Currently at work I’m on a data warehousing project and one of the things we typically need to do during development is clear down our data warehouse in preparation for simulating a first-time load. I needed to write a script that would loop over all the tables and empty them one-by-one (that bit is not particularly hard) but which would also respect referential integrity constraints (i.e. foreign keys) – or what I would call the dependency hierarchy. This blog post documents what I came up with.

N.B. No doubt many reading this will already have their own method of doing this which may also be very different (and easier) from mine but nonetheless I thought I’d throw this out there anyway because (a) it demonstrates some nice features of T-SQL such as common table expressions, (b) it was a fun little challenge to try and solve, (c) I’ll probably need this again some day and (d) why the hell not!

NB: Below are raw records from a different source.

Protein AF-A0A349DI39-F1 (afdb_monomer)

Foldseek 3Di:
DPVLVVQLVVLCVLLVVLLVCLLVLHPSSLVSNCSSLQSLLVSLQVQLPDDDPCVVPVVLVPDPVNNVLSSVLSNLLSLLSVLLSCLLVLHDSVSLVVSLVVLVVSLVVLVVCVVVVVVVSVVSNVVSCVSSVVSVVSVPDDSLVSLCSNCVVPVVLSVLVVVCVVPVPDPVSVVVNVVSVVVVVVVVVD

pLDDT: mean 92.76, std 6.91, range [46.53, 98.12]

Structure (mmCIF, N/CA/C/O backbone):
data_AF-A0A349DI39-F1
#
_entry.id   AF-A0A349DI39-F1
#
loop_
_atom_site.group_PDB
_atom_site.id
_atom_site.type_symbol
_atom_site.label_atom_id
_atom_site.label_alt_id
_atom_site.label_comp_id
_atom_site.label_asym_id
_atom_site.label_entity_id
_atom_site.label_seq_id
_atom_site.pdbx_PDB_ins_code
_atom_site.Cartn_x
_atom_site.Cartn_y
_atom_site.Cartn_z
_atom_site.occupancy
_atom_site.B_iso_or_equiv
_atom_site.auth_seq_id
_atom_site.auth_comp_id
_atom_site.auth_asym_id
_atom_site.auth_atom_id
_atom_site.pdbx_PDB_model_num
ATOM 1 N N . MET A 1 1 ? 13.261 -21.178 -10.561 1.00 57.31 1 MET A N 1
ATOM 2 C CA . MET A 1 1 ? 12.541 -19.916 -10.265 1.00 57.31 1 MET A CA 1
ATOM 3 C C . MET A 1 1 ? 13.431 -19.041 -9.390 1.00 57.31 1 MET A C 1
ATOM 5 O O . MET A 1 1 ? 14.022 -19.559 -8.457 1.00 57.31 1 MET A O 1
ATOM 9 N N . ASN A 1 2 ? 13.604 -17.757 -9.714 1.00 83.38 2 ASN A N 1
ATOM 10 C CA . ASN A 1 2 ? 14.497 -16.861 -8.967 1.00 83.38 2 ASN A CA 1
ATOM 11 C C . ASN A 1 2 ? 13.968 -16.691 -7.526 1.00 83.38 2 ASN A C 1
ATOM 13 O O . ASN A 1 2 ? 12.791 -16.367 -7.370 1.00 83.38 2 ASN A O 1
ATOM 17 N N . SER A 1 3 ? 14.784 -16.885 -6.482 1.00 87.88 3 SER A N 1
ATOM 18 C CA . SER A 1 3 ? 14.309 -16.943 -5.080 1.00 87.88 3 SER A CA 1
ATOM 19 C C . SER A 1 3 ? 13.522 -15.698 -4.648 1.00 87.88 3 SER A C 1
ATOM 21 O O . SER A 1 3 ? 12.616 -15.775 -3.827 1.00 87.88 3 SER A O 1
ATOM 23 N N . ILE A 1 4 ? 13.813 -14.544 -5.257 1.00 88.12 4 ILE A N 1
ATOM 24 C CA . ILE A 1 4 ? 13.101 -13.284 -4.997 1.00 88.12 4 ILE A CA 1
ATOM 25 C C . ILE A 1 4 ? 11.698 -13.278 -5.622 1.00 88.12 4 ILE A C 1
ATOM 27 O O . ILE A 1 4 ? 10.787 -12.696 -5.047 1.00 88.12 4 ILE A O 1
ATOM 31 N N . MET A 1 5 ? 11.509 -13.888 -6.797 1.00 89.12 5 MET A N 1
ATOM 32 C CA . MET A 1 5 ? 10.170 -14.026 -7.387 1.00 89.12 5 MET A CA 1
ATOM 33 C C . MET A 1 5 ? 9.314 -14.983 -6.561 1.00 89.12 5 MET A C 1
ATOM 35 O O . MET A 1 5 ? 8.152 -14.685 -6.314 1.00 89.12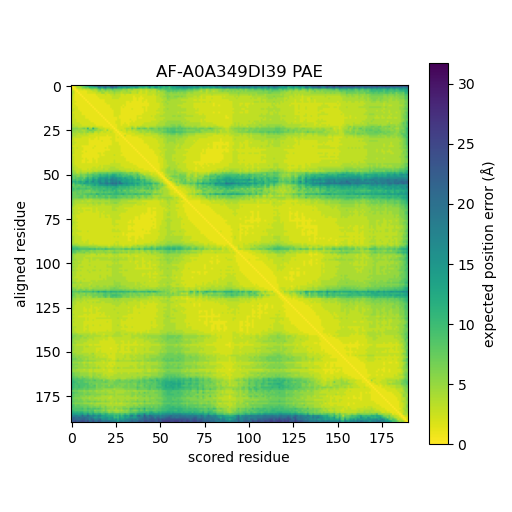 5 MET A O 1
ATOM 39 N N . LEU A 1 6 ? 9.901 -16.086 -6.082 1.00 93.31 6 LEU A N 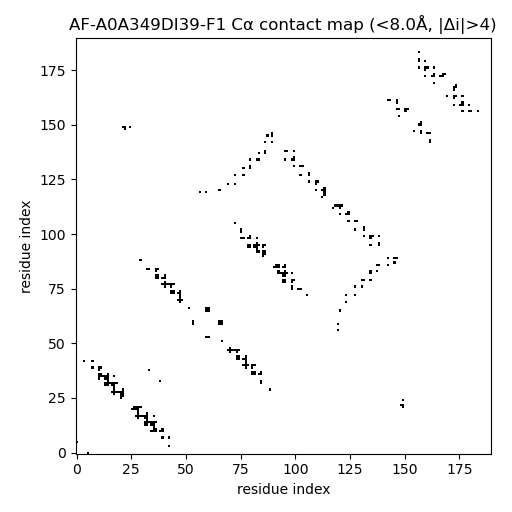1
ATOM 40 C CA . LEU A 1 6 ? 9.210 -17.004 -5.177 1.00 93.31 6 LEU A CA 1
ATOM 41 C C . LEU A 1 6 ? 8.771 -16.280 -3.895 1.00 93.31 6 LEU A C 1
ATOM 43 O O . LEU A 1 6 ? 7.609 -16.372 -3.516 1.00 93.31 6 LEU A O 1
ATOM 47 N N . ALA A 1 7 ? 9.672 -15.513 -3.270 1.00 95.50 7 ALA A N 1
ATOM 48 C CA . ALA A 1 7 ? 9.350 -14.729 -2.079 1.00 95.50 7 ALA A CA 1
ATOM 49 C C . ALA A 1 7 ? 8.217 -13.720 -2.335 1.00 95.50 7 ALA A C 1
ATOM 51 O O . ALA A 1 7 ? 7.297 -13.623 -1.533 1.00 95.50 7 ALA A O 1
ATOM 52 N N . GLU A 1 8 ? 8.250 -13.005 -3.462 1.00 95.19 8 GLU A N 1
ATOM 53 C CA . GLU A 1 8 ? 7.186 -12.073 -3.858 1.00 95.19 8 GLU A CA 1
ATOM 54 C C . GLU A 1 8 ? 5.828 -12.779 -3.986 1.00 95.19 8 GLU A C 1
ATOM 56 O O . GLU A 1 8 ? 4.844 -12.301 -3.430 1.00 95.19 8 GLU A O 1
ATOM 61 N N . ILE A 1 9 ? 5.776 -13.944 -4.640 1.00 96.19 9 ILE A N 1
ATOM 62 C CA . ILE A 1 9 ? 4.542 -14.731 -4.788 1.00 96.19 9 ILE A CA 1
ATOM 63 C C . ILE A 1 9 ? 4.024 -15.200 -3.425 1.00 96.19 9 ILE A C 1
ATOM 65 O O . ILE A 1 9 ? 2.848 -15.011 -3.127 1.00 96.19 9 ILE A O 1
ATOM 69 N N . ILE A 1 10 ? 4.891 -15.764 -2.577 1.00 97.62 10 ILE A N 1
ATOM 70 C CA . ILE A 1 10 ? 4.510 -16.221 -1.231 1.00 97.62 10 ILE A CA 1
ATOM 71 C C . ILE A 1 10 ? 3.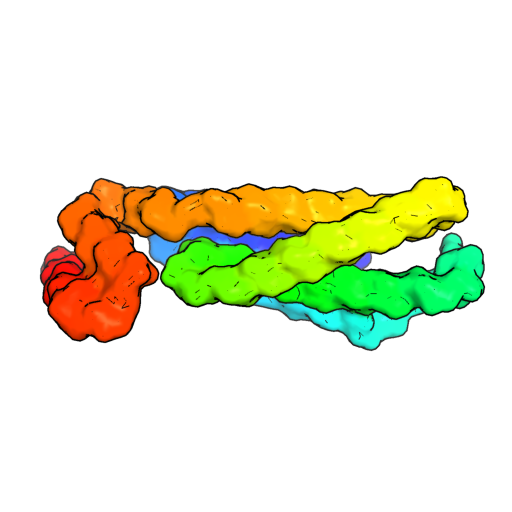930 -15.060 -0.417 1.00 97.62 10 ILE A C 1
ATOM 73 O O . ILE A 1 10 ? 2.889 -15.208 0.215 1.00 97.62 10 ILE A O 1
ATOM 77 N N . LEU A 1 11 ? 4.565 -13.889 -0.461 1.00 98.12 11 LEU A N 1
ATOM 78 C CA . LEU A 1 11 ? 4.104 -12.719 0.281 1.00 98.12 11 LEU A CA 1
ATOM 79 C C . LEU A 1 11 ? 2.782 -12.153 -0.262 1.00 98.12 11 LEU A C 1
ATOM 81 O O . LEU A 1 11 ? 1.951 -11.720 0.533 1.00 98.12 11 LEU A O 1
ATOM 85 N N . ILE A 1 12 ? 2.551 -12.199 -1.581 1.00 97.69 12 ILE A N 1
ATOM 86 C CA . ILE A 1 12 ? 1.247 -11.866 -2.182 1.00 97.69 12 ILE A CA 1
ATOM 87 C C . ILE A 1 12 ? 0.168 -12.817 -1.658 1.00 97.69 12 ILE A C 1
ATOM 89 O O . ILE A 1 12 ? -0.888 -12.362 -1.219 1.00 97.69 12 ILE A O 1
ATOM 93 N N . LEU A 1 13 ? 0.436 -14.126 -1.660 1.00 97.81 13 LEU A N 1
ATOM 94 C CA . LEU A 1 13 ? -0.509 -15.125 -1.159 1.00 97.81 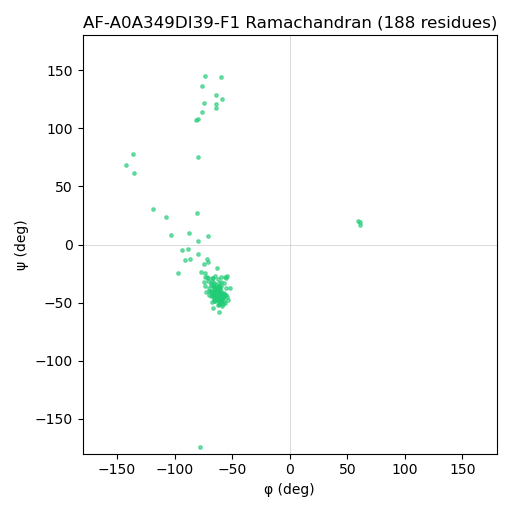13 LEU A CA 1
ATOM 95 C C . LEU A 1 13 ? -0.802 -14.925 0.333 1.00 97.81 13 LEU A C 1
ATOM 97 O O . LEU A 1 13 ? -1.962 -14.980 0.733 1.00 97.81 13 LEU A O 1
ATOM 101 N N . LEU A 1 14 ? 0.216 -14.615 1.142 1.00 97.75 14 LEU A N 1
ATOM 102 C CA . LEU A 1 14 ? 0.046 -14.288 2.560 1.00 97.75 14 LEU A CA 1
ATOM 103 C C . LEU A 1 14 ? -0.785 -13.019 2.771 1.00 97.75 14 LEU A C 1
ATOM 105 O O . LEU A 1 14 ? -1.645 -13.006 3.647 1.00 97.75 14 LEU A O 1
ATOM 109 N N . ALA A 1 15 ? -0.571 -11.972 1.969 1.00 97.81 15 ALA A N 1
ATOM 110 C CA . ALA A 1 15 ? -1.360 -10.745 2.051 1.00 97.81 15 ALA A CA 1
ATOM 111 C C . ALA A 1 15 ? -2.837 -10.997 1.699 1.00 97.81 15 ALA A C 1
ATOM 113 O O . ALA A 1 15 ? -3.723 -10.523 2.410 1.00 97.81 15 ALA A O 1
ATOM 114 N N . ILE A 1 16 ? -3.110 -11.786 0.652 1.00 97.62 16 ILE A N 1
ATOM 115 C CA . ILE A 1 16 ? -4.476 -12.161 0.254 1.00 97.62 16 ILE A CA 1
ATOM 116 C C . ILE A 1 16 ? -5.138 -13.022 1.335 1.00 97.62 16 ILE A C 1
ATOM 118 O O . ILE A 1 16 ? -6.255 -12.722 1.756 1.00 97.62 16 ILE A O 1
ATOM 122 N N . ALA A 1 17 ? -4.447 -14.054 1.827 1.00 97.62 17 ALA A N 1
ATOM 123 C CA . ALA A 1 17 ? -4.951 -14.915 2.894 1.00 97.62 17 ALA A CA 1
ATOM 124 C C . ALA A 1 17 ? -5.211 -14.117 4.180 1.00 97.62 17 ALA A C 1
ATOM 126 O O . ALA A 1 17 ? -6.268 -14.250 4.791 1.00 97.62 17 ALA A O 1
ATOM 127 N N . GLY A 1 18 ? -4.289 -13.229 4.557 1.00 97.50 18 GLY A N 1
ATOM 128 C CA . GLY A 1 18 ? -4.449 -12.328 5.694 1.00 97.50 18 GLY A CA 1
ATOM 129 C C . GLY A 1 18 ? -5.653 -11.400 5.537 1.00 97.50 18 GLY A C 1
ATOM 130 O O . GLY A 1 18 ? -6.414 -11.223 6.486 1.00 97.50 18 GLY A O 1
ATOM 131 N N . PHE A 1 19 ? -5.875 -10.854 4.337 1.00 96.88 19 PHE A N 1
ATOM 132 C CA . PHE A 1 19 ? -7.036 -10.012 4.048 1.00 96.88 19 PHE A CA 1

I’ll demonstrate using the [AdventureWorks] sample database. First thing I needed to do was to get a list of all the tables in all schemas that had at least one foreign key attached to it; for this I need to use the sys.foreign_keys view:

select    s1.name as from_schema
,        o1.Name as from_table
,        s2.name as to_schema
,        o2.Name as to_table
from    sys.foreign_keys fk
inner    join sys.objects o1
on        fk.parent_object_id = o1.object_id
inner    join sys.schemas s1
on        o1.schema_id = s1.schema_id
inner    join sys.objects o2
on        fk.referenced_object_id = o2.object_id
inner    join sys.schemas s2
on        o2.schema_id = s2.schema_id
/*For the purposes of finding dependency hierarchy
   we're not worried about self-referencing tables*/
where    not    (    s1.name = s2.name
            and    o1.name = o2.name)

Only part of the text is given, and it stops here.